Wednesday, September 5, 2012

Wolf Mark by Joseph Bruchac

Wolf Mark
By Joseph Bruchac
Published by Lee & Low Books, 2011
392 pages (hardcover

Luke King knows a lot of things. Like four different ways to disarm an enemy before the attacker can take a breath. Like every detail of every book he’s ever read. And Luke knows enough—just enough—about what his father does as a black ops infiltrator to know which questions not to ask.
Luke hopes that this time, he’ll finally have a normal life. He’ll be able to ask out the girl he likes. He’ll hang out with his friends. He’ll be invisible—just as he wants.
But when his dad goes missing, Luke realizes that life will always be different for him. Suddenly he must avoid his father’s kidnappers, while at the same time evading the attention of a mysterious clique of Russian hipsters, who seem much too interested in Luke’s own personal secret. Faced with multiple challenges and his emerging paranormal identity, Luke must decide who to trust as he creates his own destiny.


2. I am so excited that Joseph Bruchac is coming to UMS! His books are awesome (well I don’t know about the scary books because I rarely read scary books, but the ones I have read have been great)!

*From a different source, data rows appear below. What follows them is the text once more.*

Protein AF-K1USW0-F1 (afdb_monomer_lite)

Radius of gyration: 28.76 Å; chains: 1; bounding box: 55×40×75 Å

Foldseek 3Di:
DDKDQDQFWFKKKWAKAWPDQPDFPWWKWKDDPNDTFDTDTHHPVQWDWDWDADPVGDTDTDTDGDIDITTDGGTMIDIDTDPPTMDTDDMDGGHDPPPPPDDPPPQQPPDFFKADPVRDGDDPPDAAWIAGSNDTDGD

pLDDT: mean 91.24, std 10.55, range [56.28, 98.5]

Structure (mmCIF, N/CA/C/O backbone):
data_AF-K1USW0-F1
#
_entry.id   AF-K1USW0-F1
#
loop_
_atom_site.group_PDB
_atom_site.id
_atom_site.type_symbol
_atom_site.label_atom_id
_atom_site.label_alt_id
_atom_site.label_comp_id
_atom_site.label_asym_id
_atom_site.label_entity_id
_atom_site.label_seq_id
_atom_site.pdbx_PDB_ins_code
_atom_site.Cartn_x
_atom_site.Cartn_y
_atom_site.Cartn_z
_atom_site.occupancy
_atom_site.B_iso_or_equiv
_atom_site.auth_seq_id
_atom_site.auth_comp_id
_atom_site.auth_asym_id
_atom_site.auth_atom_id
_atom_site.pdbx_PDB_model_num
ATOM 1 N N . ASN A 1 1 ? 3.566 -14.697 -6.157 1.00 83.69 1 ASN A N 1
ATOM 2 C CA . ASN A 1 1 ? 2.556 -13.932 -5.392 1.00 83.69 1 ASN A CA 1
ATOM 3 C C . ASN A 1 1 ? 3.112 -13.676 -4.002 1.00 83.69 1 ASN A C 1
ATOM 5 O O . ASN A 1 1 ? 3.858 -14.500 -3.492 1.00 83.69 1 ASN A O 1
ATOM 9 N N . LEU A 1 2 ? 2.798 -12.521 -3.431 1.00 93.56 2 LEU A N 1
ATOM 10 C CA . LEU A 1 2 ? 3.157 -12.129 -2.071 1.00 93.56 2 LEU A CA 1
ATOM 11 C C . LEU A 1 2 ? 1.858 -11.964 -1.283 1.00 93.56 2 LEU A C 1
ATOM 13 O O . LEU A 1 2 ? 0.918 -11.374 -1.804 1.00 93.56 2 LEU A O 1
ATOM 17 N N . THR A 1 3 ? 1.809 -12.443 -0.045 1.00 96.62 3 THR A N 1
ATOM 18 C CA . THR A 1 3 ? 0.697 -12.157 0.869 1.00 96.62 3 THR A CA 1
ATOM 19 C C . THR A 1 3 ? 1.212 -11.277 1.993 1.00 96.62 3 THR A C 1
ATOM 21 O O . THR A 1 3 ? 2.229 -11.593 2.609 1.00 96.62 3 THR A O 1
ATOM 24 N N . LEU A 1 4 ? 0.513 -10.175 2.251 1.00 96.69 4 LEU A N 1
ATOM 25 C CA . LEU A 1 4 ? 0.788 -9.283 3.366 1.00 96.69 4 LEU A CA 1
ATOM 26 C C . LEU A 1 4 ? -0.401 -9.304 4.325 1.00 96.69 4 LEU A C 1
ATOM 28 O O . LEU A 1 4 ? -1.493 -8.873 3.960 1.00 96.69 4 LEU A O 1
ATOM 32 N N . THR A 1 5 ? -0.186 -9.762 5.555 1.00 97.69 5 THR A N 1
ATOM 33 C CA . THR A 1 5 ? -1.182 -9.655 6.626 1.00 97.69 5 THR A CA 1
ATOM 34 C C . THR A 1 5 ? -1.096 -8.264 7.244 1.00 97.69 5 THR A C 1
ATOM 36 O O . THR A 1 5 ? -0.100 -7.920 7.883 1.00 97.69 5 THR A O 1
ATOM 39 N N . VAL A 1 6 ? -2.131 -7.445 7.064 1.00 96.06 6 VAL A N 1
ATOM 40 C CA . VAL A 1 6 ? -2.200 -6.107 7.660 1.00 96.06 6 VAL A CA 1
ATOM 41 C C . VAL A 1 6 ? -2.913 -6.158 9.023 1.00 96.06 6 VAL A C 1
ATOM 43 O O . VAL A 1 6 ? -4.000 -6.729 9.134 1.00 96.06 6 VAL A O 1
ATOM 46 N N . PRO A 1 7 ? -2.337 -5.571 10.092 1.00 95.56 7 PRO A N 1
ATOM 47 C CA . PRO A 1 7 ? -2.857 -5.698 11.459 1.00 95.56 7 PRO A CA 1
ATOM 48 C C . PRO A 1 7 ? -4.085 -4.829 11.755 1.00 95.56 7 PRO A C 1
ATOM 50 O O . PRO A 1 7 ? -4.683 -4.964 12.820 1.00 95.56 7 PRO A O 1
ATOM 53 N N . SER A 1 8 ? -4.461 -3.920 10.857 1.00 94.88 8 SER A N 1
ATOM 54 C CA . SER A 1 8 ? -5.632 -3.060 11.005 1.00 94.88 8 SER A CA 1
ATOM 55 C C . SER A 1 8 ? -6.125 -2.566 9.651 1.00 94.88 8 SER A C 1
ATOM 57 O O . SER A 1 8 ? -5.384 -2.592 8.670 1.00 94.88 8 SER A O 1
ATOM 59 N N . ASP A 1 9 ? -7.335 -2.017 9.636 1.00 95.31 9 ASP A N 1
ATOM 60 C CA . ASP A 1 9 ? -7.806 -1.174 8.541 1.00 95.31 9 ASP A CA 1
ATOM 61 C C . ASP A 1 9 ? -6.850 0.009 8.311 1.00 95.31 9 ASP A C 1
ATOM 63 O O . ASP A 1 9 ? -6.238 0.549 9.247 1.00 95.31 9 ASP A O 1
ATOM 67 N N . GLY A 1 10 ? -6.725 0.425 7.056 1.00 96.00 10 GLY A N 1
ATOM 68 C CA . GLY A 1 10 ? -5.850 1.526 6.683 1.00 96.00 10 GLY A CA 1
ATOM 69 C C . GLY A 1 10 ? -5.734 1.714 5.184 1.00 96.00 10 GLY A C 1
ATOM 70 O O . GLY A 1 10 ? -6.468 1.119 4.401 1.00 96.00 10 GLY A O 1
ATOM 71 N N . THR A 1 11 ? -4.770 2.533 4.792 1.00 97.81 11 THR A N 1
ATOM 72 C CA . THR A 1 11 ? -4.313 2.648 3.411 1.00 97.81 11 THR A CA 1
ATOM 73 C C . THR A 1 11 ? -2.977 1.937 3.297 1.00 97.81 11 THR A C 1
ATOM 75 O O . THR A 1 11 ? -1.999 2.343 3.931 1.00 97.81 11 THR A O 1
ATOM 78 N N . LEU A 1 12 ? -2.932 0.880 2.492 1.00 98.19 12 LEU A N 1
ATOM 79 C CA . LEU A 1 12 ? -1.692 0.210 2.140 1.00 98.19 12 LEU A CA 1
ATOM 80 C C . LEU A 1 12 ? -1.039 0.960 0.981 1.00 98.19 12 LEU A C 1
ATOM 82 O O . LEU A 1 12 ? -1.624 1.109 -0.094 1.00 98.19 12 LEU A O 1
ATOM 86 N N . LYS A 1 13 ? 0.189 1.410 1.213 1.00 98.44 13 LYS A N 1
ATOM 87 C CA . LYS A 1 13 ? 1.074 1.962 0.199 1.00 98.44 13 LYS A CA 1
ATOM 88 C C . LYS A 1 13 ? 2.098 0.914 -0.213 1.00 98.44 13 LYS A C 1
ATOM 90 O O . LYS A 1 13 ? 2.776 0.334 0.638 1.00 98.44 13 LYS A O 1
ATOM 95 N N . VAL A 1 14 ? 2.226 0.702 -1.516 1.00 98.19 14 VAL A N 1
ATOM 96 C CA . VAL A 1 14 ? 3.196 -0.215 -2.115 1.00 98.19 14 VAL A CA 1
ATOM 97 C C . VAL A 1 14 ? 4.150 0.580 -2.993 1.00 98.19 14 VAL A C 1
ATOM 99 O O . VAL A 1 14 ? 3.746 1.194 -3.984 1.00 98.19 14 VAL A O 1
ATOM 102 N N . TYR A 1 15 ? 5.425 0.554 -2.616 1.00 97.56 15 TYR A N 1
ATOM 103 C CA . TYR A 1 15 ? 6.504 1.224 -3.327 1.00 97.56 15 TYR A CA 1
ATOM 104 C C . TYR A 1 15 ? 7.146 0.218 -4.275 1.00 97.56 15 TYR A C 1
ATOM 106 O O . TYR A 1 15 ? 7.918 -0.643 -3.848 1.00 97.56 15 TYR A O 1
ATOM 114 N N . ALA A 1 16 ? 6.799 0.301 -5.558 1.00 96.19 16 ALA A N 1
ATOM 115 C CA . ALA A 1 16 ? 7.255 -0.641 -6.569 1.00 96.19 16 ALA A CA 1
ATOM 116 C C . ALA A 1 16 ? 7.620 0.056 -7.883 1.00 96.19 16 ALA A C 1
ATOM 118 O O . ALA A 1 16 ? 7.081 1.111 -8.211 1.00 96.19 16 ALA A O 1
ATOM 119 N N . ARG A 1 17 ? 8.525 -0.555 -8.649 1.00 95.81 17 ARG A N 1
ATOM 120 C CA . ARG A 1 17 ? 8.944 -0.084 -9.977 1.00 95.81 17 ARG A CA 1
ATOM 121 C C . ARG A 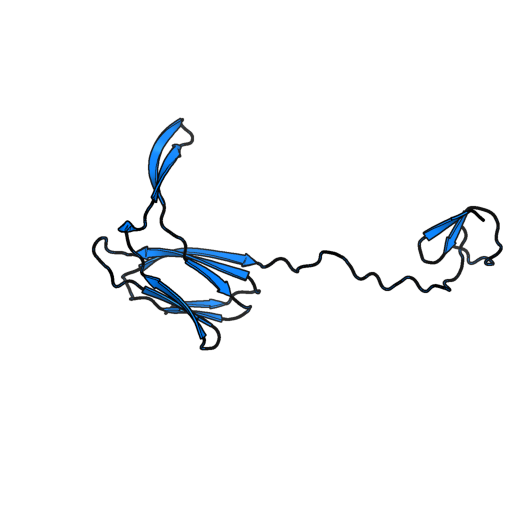1 17 ? 9.146 -1.261 -10.924 1.00 95.81 17 ARG A C 1
ATOM 123 O O . ARG A 1 17 ? 9.520 -2.354 -10.494 1.00 95.81 17 ARG A O 1
ATOM 130 N N . THR A 1 18 ? 8.925 -1.033 -12.215 1.00 95.81 18 THR A N 1
ATOM 131 C CA . THR A 1 18 ? 9.271 -2.004 -13.258 1.00 95.81 18 THR A CA 1
ATOM 132 C C . THR A 1 18 ? 10.783 -2.267 -13.281 1.00 95.81 18 THR A C 1
ATOM 134 O O . THR A 1 18 ? 11.594 -1.365 -13.075 1.00 95.81 18 THR A O 1
ATOM 137 N N . GLY A 1 19 ? 11.178 -3.520 -13.513 1.00 94.19 19 GLY A N 1
ATOM 138 C CA . GLY A 1 19 ? 12.574 -3.903 -13.738 1.00 94.19 19 GLY A CA 1
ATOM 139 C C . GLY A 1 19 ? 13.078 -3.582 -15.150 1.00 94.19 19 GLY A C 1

3. Wolf Mark is Bruchac’s latest book. I read the summary and thought “whoa… there is a lot going on in this book”. True. But it all fits together. Bruchac has done a wonderful job of mixing modern with ancient, fantasy with science fiction, and action with emotion.
Right off the bat this book reminded me of Shiver by Maggie Stiefvater. Yes, both books reference wolves, but that isn’t why. Wolf Mark, like Shiver, give a voice to those trying to find their true identity and make a path for themselves in this world (even if the path is of ancient legends and truth). Bruchac’s writing flowed along with just enough description to allow me to become enchanted with the characters and enough dialog to help me understand Luke and his friends.
Each 8th & 7th grade team has a copy of this book and the library has a copy (hopefully more soon!) and I would definitely recommend that as many people as possible read this book. It’s a suspenseful tale that will spark your imagination and make you wonder what everyone is really like.